Entre las manos de Memphis, el niño recuperó la calma. Cerró los párpados como si fuera a quedarse dormido de nuevo. De pronto, se puso rígido. Abrió los ojos de par en par. Miró a Memphis con fijeza mientras todo su cuerpo se agitaba. Sus palabras fueron un susurró ahogado: «Oh, hijo mío, hijo mío. ¿Qué has hecho?».

Isaiah se tambaleó, pero su hermano lo cogió a tiempo y lo metió en su cama, donde el muchacho continuó durmiendo como si no hubiera pasado nada.

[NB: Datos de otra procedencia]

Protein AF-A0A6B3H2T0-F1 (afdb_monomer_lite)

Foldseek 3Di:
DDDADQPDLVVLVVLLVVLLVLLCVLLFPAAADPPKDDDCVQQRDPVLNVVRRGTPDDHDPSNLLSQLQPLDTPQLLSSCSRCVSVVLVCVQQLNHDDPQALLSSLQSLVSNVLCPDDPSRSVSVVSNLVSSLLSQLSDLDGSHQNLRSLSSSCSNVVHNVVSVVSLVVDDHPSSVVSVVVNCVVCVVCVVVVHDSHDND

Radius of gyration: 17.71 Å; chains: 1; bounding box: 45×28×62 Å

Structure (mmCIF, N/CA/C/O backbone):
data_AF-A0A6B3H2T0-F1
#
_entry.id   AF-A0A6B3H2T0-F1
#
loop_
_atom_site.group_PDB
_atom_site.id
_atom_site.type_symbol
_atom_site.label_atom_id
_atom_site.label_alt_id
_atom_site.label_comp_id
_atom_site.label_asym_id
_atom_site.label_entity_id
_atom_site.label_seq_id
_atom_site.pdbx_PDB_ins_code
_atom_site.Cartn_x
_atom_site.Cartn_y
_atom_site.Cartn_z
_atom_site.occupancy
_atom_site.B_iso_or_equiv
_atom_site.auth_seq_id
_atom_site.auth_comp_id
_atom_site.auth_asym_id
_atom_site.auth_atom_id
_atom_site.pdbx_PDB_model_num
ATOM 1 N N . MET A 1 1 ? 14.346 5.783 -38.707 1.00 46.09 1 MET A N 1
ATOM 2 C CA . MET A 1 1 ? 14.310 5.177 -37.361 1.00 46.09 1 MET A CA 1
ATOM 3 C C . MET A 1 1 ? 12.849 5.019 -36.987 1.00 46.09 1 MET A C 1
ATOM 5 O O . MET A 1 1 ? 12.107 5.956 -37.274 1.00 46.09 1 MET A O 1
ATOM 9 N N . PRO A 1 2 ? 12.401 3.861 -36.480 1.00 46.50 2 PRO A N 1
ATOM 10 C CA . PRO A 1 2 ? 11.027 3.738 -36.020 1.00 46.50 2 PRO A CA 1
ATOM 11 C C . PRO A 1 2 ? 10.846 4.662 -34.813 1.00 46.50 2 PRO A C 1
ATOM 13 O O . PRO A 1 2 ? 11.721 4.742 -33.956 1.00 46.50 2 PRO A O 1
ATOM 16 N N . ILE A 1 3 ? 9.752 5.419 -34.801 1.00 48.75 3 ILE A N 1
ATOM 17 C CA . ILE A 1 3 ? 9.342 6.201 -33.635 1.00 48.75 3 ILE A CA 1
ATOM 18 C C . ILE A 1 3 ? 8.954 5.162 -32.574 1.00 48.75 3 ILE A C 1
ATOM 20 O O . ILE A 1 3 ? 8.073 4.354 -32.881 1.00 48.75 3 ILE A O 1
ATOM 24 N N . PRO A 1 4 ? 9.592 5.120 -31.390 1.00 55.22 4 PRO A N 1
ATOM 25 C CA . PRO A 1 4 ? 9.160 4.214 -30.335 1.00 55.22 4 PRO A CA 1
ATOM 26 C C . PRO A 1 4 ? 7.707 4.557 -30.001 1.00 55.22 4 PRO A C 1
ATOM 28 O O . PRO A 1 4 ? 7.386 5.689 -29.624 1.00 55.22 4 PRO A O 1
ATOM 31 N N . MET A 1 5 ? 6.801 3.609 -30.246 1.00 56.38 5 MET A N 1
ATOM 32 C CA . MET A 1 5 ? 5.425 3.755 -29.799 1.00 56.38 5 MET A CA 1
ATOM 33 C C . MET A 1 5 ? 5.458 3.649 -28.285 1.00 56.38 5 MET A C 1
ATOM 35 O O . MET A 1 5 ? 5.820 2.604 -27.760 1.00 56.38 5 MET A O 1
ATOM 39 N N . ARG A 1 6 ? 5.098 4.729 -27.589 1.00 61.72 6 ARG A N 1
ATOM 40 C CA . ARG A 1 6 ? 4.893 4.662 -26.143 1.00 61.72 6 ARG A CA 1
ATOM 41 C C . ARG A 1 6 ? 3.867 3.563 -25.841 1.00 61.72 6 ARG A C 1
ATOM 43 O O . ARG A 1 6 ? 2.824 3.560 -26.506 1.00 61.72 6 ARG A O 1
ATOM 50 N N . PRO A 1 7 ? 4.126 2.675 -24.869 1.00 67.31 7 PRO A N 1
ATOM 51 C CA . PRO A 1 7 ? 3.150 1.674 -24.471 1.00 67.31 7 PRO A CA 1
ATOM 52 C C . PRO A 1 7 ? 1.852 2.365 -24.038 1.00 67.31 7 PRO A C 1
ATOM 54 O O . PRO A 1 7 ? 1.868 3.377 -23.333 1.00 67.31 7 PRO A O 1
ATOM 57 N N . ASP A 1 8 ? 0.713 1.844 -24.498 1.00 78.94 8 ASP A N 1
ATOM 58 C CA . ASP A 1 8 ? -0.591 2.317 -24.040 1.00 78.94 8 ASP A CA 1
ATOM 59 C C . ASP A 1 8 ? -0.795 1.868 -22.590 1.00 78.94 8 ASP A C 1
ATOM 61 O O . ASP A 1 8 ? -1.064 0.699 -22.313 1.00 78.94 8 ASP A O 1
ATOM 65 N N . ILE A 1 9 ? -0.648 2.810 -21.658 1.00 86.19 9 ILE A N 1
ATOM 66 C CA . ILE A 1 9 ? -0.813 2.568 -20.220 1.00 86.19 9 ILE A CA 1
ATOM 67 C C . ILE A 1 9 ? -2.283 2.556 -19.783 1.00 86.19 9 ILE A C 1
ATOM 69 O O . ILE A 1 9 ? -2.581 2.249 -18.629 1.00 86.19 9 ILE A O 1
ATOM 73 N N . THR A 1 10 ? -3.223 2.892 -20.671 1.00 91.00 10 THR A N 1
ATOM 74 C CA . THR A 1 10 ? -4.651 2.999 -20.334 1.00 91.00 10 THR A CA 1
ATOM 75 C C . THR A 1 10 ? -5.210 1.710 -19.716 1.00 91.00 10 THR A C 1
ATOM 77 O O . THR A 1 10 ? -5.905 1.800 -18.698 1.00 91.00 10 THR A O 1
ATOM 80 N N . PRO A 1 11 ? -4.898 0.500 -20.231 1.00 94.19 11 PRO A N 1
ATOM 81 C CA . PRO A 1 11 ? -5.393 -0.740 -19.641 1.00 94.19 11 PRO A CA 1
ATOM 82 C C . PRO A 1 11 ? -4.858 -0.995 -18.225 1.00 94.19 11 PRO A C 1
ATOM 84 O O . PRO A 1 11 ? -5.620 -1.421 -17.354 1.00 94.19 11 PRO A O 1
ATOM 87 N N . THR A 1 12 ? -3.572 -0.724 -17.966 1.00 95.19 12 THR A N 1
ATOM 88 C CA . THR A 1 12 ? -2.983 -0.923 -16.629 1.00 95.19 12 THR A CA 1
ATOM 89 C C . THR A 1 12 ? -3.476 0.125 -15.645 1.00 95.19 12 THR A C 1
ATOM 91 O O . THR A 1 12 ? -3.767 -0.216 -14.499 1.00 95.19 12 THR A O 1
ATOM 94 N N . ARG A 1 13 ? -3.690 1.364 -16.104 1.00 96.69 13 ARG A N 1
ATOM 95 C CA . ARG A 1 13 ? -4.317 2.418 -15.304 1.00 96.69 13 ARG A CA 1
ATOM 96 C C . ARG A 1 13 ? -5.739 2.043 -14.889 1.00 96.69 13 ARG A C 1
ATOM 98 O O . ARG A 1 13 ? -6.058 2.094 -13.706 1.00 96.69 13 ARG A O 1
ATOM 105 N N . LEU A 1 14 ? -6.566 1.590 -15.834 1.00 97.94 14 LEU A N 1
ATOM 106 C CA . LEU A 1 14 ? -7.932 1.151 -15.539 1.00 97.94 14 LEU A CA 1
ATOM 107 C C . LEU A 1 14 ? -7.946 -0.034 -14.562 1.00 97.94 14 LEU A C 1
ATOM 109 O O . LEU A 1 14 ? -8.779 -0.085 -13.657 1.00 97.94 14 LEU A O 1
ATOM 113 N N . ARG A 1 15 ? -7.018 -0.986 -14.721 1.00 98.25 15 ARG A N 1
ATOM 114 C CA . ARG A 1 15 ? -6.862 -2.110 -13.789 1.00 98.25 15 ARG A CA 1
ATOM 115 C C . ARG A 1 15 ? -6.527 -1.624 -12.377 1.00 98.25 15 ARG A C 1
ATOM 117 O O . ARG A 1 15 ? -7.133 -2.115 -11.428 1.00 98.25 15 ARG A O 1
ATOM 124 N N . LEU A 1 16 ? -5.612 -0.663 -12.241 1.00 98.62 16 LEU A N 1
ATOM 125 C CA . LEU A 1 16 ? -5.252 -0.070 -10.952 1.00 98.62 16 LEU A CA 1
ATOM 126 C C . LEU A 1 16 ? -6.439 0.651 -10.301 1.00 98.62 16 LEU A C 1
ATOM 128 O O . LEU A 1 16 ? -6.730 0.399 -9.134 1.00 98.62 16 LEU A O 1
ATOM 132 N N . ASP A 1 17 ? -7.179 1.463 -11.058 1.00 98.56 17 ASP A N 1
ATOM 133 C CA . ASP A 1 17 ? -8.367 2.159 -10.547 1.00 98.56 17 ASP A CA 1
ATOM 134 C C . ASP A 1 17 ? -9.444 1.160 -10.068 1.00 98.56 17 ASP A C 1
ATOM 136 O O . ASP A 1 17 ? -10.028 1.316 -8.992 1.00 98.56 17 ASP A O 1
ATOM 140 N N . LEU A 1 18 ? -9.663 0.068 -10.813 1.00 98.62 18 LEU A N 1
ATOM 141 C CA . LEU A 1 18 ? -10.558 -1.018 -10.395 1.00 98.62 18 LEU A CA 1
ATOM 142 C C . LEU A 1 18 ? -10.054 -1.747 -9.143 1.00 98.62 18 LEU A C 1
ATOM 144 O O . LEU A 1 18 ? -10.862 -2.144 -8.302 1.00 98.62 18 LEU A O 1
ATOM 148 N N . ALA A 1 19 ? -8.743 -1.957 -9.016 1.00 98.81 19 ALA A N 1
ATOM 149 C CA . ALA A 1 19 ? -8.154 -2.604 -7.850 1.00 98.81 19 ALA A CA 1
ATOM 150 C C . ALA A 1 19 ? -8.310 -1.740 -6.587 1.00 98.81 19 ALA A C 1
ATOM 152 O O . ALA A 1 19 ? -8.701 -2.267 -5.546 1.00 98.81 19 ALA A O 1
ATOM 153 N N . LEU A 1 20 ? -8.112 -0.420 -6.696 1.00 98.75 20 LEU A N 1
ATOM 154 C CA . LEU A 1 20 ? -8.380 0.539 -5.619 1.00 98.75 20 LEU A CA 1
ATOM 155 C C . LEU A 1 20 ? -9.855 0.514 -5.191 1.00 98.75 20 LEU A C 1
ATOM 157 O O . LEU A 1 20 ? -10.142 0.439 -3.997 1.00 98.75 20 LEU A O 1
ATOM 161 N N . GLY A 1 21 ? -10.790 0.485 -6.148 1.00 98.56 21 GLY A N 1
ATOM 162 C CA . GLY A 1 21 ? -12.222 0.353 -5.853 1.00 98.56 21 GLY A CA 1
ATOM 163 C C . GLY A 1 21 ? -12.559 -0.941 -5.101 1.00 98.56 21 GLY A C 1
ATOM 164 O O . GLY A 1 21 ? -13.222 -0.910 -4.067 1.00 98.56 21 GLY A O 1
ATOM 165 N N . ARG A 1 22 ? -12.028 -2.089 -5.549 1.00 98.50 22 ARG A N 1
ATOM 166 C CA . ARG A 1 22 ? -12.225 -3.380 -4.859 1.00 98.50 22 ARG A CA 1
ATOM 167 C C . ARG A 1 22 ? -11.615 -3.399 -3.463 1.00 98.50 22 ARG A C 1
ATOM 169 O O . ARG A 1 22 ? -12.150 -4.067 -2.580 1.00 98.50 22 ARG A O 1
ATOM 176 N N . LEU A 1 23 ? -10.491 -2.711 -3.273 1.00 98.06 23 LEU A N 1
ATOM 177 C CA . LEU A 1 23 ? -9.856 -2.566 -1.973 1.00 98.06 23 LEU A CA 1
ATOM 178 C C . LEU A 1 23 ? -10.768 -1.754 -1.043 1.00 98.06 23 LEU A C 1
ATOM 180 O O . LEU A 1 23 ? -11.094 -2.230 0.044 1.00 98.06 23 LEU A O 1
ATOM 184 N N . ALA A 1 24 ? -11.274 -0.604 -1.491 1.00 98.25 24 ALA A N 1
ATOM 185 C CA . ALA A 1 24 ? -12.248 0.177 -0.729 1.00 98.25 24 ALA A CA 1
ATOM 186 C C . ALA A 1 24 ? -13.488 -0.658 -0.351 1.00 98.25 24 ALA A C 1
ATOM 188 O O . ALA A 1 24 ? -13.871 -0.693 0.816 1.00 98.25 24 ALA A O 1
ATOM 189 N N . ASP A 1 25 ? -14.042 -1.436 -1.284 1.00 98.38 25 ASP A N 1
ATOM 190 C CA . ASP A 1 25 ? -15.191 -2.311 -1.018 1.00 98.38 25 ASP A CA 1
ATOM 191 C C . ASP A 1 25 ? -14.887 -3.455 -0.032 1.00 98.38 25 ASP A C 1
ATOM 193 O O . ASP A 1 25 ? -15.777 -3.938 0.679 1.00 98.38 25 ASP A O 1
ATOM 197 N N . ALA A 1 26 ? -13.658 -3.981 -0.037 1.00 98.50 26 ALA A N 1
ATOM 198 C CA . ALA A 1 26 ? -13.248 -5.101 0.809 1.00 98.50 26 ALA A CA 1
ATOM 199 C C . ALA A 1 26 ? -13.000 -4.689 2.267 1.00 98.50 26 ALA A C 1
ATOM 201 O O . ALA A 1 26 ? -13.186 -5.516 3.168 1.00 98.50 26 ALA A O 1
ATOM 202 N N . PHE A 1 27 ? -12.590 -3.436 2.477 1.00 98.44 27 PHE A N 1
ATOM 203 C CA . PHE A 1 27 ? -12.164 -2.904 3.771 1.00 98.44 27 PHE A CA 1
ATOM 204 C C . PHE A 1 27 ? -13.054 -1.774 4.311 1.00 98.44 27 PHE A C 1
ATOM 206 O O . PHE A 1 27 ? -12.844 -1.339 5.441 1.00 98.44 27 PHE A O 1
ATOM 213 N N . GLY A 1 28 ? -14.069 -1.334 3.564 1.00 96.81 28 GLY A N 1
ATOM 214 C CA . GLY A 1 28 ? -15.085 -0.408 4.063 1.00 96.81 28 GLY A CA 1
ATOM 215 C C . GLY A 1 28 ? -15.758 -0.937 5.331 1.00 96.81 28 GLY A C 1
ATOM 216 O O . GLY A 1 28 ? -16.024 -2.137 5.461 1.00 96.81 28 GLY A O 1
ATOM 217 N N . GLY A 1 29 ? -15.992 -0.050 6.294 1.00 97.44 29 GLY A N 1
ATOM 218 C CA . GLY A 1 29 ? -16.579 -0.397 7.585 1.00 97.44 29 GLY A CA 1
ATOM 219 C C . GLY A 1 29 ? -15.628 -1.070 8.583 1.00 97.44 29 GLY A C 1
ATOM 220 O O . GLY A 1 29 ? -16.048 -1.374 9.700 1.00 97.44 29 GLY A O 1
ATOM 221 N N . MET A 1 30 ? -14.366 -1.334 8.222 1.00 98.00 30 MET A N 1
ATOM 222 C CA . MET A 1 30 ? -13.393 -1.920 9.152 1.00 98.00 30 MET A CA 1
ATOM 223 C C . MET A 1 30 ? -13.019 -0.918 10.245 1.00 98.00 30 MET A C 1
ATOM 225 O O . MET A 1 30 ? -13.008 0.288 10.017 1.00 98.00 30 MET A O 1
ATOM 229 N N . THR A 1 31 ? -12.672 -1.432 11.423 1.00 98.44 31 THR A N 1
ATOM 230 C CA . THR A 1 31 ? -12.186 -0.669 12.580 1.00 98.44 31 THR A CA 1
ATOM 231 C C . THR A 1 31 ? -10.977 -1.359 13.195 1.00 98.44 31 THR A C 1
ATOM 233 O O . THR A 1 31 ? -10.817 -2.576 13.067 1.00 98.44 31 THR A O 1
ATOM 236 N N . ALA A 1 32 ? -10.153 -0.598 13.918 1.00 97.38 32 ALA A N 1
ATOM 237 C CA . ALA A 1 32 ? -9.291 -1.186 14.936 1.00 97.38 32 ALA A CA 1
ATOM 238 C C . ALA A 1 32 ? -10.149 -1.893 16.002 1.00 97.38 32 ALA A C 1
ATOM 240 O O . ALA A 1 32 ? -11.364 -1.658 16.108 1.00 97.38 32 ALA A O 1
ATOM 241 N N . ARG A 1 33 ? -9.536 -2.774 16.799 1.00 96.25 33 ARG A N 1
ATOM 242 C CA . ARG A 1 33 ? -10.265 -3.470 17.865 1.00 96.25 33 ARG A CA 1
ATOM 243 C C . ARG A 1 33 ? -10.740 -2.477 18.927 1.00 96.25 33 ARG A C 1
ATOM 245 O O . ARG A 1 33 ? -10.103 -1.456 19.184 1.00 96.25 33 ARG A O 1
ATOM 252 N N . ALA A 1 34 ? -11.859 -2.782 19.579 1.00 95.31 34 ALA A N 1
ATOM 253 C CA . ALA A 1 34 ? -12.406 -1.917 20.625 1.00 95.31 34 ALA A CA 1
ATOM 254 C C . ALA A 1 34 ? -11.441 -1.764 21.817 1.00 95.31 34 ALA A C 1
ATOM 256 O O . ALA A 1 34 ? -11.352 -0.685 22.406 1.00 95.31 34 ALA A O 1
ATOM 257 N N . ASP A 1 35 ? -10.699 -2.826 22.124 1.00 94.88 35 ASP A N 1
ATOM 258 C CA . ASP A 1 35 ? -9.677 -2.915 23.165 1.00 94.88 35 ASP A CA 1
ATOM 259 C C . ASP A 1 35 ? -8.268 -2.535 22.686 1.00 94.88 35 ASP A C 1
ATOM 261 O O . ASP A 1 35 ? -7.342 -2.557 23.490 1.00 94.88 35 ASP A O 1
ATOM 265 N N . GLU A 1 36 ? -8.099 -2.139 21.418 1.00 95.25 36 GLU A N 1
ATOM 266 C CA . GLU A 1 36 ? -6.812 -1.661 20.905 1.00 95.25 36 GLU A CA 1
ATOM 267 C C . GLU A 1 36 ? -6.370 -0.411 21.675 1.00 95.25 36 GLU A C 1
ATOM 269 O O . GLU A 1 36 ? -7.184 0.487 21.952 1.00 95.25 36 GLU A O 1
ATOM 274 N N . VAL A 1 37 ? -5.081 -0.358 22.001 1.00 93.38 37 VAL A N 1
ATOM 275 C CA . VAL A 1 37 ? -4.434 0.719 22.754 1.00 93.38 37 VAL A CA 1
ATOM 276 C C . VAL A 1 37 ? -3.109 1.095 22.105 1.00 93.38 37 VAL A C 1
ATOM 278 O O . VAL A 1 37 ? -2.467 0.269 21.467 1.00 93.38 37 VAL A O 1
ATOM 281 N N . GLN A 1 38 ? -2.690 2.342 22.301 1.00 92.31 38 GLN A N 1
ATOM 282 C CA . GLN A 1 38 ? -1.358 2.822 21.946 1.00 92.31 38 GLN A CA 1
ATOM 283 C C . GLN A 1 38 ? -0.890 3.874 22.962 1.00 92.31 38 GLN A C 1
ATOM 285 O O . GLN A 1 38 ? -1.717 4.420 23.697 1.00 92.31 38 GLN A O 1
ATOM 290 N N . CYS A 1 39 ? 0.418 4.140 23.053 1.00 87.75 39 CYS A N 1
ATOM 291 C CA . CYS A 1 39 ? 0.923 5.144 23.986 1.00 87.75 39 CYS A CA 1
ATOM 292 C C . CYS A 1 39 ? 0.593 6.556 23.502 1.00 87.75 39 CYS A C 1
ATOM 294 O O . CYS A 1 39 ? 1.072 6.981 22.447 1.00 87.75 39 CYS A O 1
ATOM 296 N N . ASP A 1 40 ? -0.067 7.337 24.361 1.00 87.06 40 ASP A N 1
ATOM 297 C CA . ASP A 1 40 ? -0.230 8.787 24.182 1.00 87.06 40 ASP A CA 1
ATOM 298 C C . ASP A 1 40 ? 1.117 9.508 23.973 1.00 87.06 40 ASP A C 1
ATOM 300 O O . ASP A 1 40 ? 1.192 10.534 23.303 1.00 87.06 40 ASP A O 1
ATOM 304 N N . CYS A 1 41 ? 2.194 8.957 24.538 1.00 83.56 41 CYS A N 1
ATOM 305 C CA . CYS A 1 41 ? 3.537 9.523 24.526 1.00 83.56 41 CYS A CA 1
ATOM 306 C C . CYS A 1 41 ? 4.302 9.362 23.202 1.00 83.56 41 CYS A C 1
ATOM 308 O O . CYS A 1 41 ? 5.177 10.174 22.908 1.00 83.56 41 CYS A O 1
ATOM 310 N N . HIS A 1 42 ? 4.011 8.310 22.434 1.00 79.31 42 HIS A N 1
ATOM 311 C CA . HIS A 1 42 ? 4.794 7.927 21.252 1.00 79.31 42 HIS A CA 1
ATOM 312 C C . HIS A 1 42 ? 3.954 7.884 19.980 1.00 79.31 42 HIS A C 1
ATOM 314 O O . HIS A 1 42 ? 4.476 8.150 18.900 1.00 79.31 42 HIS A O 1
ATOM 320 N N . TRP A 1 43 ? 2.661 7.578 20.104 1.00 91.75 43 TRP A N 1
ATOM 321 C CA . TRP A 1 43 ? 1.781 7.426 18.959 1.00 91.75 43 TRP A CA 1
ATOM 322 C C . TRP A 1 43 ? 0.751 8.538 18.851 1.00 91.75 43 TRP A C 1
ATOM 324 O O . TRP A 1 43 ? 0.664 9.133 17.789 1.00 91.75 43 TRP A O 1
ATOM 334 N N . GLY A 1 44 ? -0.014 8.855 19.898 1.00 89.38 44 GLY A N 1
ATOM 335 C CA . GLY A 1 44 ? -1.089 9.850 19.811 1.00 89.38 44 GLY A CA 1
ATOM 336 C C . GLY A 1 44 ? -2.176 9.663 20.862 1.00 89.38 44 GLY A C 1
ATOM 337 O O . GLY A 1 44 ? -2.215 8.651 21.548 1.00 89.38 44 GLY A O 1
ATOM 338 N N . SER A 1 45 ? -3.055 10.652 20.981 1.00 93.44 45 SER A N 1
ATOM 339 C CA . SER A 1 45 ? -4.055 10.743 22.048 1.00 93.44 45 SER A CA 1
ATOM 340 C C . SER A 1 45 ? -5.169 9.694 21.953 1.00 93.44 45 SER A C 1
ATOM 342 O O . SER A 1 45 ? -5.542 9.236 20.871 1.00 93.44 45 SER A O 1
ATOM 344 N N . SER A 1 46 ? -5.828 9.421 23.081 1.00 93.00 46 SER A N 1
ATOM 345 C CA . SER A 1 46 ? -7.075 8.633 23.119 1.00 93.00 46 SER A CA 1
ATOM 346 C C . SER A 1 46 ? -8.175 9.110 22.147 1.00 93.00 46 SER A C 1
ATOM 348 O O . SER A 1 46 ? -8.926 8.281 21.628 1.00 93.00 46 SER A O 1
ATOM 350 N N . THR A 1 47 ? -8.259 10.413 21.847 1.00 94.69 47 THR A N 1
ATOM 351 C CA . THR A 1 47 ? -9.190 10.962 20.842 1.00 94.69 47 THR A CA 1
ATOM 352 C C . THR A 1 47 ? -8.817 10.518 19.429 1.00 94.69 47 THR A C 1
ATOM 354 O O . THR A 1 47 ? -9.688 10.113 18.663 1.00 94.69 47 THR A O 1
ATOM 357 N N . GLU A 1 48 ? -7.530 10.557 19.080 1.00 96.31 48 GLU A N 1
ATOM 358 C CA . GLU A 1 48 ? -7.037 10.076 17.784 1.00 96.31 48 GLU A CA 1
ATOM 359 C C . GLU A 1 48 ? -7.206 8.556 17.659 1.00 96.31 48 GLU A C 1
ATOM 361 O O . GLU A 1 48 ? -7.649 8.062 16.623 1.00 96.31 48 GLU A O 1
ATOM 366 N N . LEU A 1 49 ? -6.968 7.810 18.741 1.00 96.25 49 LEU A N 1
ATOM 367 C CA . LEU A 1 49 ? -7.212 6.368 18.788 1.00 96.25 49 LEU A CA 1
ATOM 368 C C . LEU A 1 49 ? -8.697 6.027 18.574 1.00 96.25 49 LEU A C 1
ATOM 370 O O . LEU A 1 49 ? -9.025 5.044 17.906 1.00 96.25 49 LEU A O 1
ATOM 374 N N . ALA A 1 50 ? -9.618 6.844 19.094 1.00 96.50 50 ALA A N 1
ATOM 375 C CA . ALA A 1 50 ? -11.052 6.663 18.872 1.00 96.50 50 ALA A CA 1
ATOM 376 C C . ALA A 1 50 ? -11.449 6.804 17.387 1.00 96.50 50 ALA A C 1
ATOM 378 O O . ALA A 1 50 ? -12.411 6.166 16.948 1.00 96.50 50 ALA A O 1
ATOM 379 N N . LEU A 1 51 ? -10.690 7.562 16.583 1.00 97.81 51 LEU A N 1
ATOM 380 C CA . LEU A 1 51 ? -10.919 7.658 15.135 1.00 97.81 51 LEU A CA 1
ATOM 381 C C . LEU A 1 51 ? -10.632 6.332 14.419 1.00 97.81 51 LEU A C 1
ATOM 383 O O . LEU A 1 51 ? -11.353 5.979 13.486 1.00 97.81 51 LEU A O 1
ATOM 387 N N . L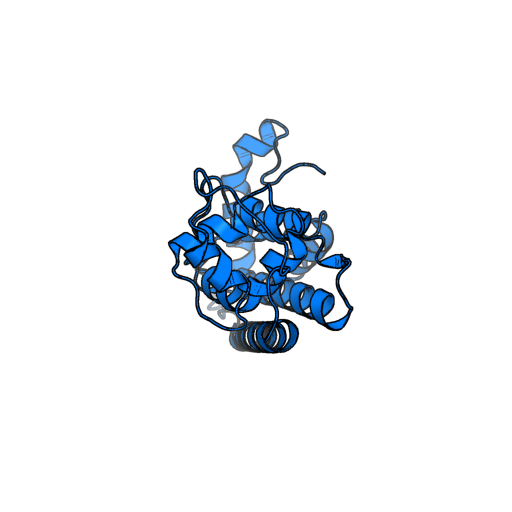EU A 1 52 ? -9.655 5.547 14.887 1.00 97.62 52 LEU A N 1
ATOM 388 C CA . LEU A 1 52 ? -9.395 4.199 14.359 1.00 97.62 52 LEU A CA 1
ATOM 389 C C . LEU A 1 52 ? -10.514 3.207 14.705 1.00 97.62 52 LEU A C 1
ATOM 391 O O . LEU A 1 52 ? -10.731 2.231 13.984 1.00 97.62 52 LEU A O 1
ATOM 395 N N . LYS A 1 53 ? -11.253 3.471 15.786 1.00 97.62 53 LYS A N 1
ATOM 396 C CA . LYS A 1 53 ? -12.418 2.685 16.227 1.00 97.62 53 LYS A CA 1
ATOM 397 C C . LYS A 1 53 ? -13.718 3.120 15.547 1.00 97.62 53 LYS A C 1
ATOM 399 O O . LYS A 1 53 ? -14.741 2.461 15.706 1.00 97.62 53 LYS A O 1
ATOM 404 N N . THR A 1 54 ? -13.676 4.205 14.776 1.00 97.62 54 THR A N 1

Memphis se sentó temblando en la suya. Incapaz de dormir, observó el oscilar de la respiración de su hermano durante un tiempo, hasta que las primeras horas del amanecer llenaron la habitación de una luz débil y lechosa. ¿Cómo podía saberlo Isaiah? Nadie lo sabía excepto Memphis. Era lo que había visto cuando estaba sumido en el trance sanador de los últimos momentos de su madre, que yacía en su lecho de muerte. Cuando había entrado en aquel otro lugar, en un terreno neblinoso entre la vida y la muerte, había visto el espíritu de su madre, apenado y asustado, con las manos tendidas hacia él justo antes de que se lo tragara una vasta oscuridad. Sus últimas palabras habían sido tanto una bendición como una advertencia.

«Oh, hijo mío, hijo mío. ¿Qué has hecho?».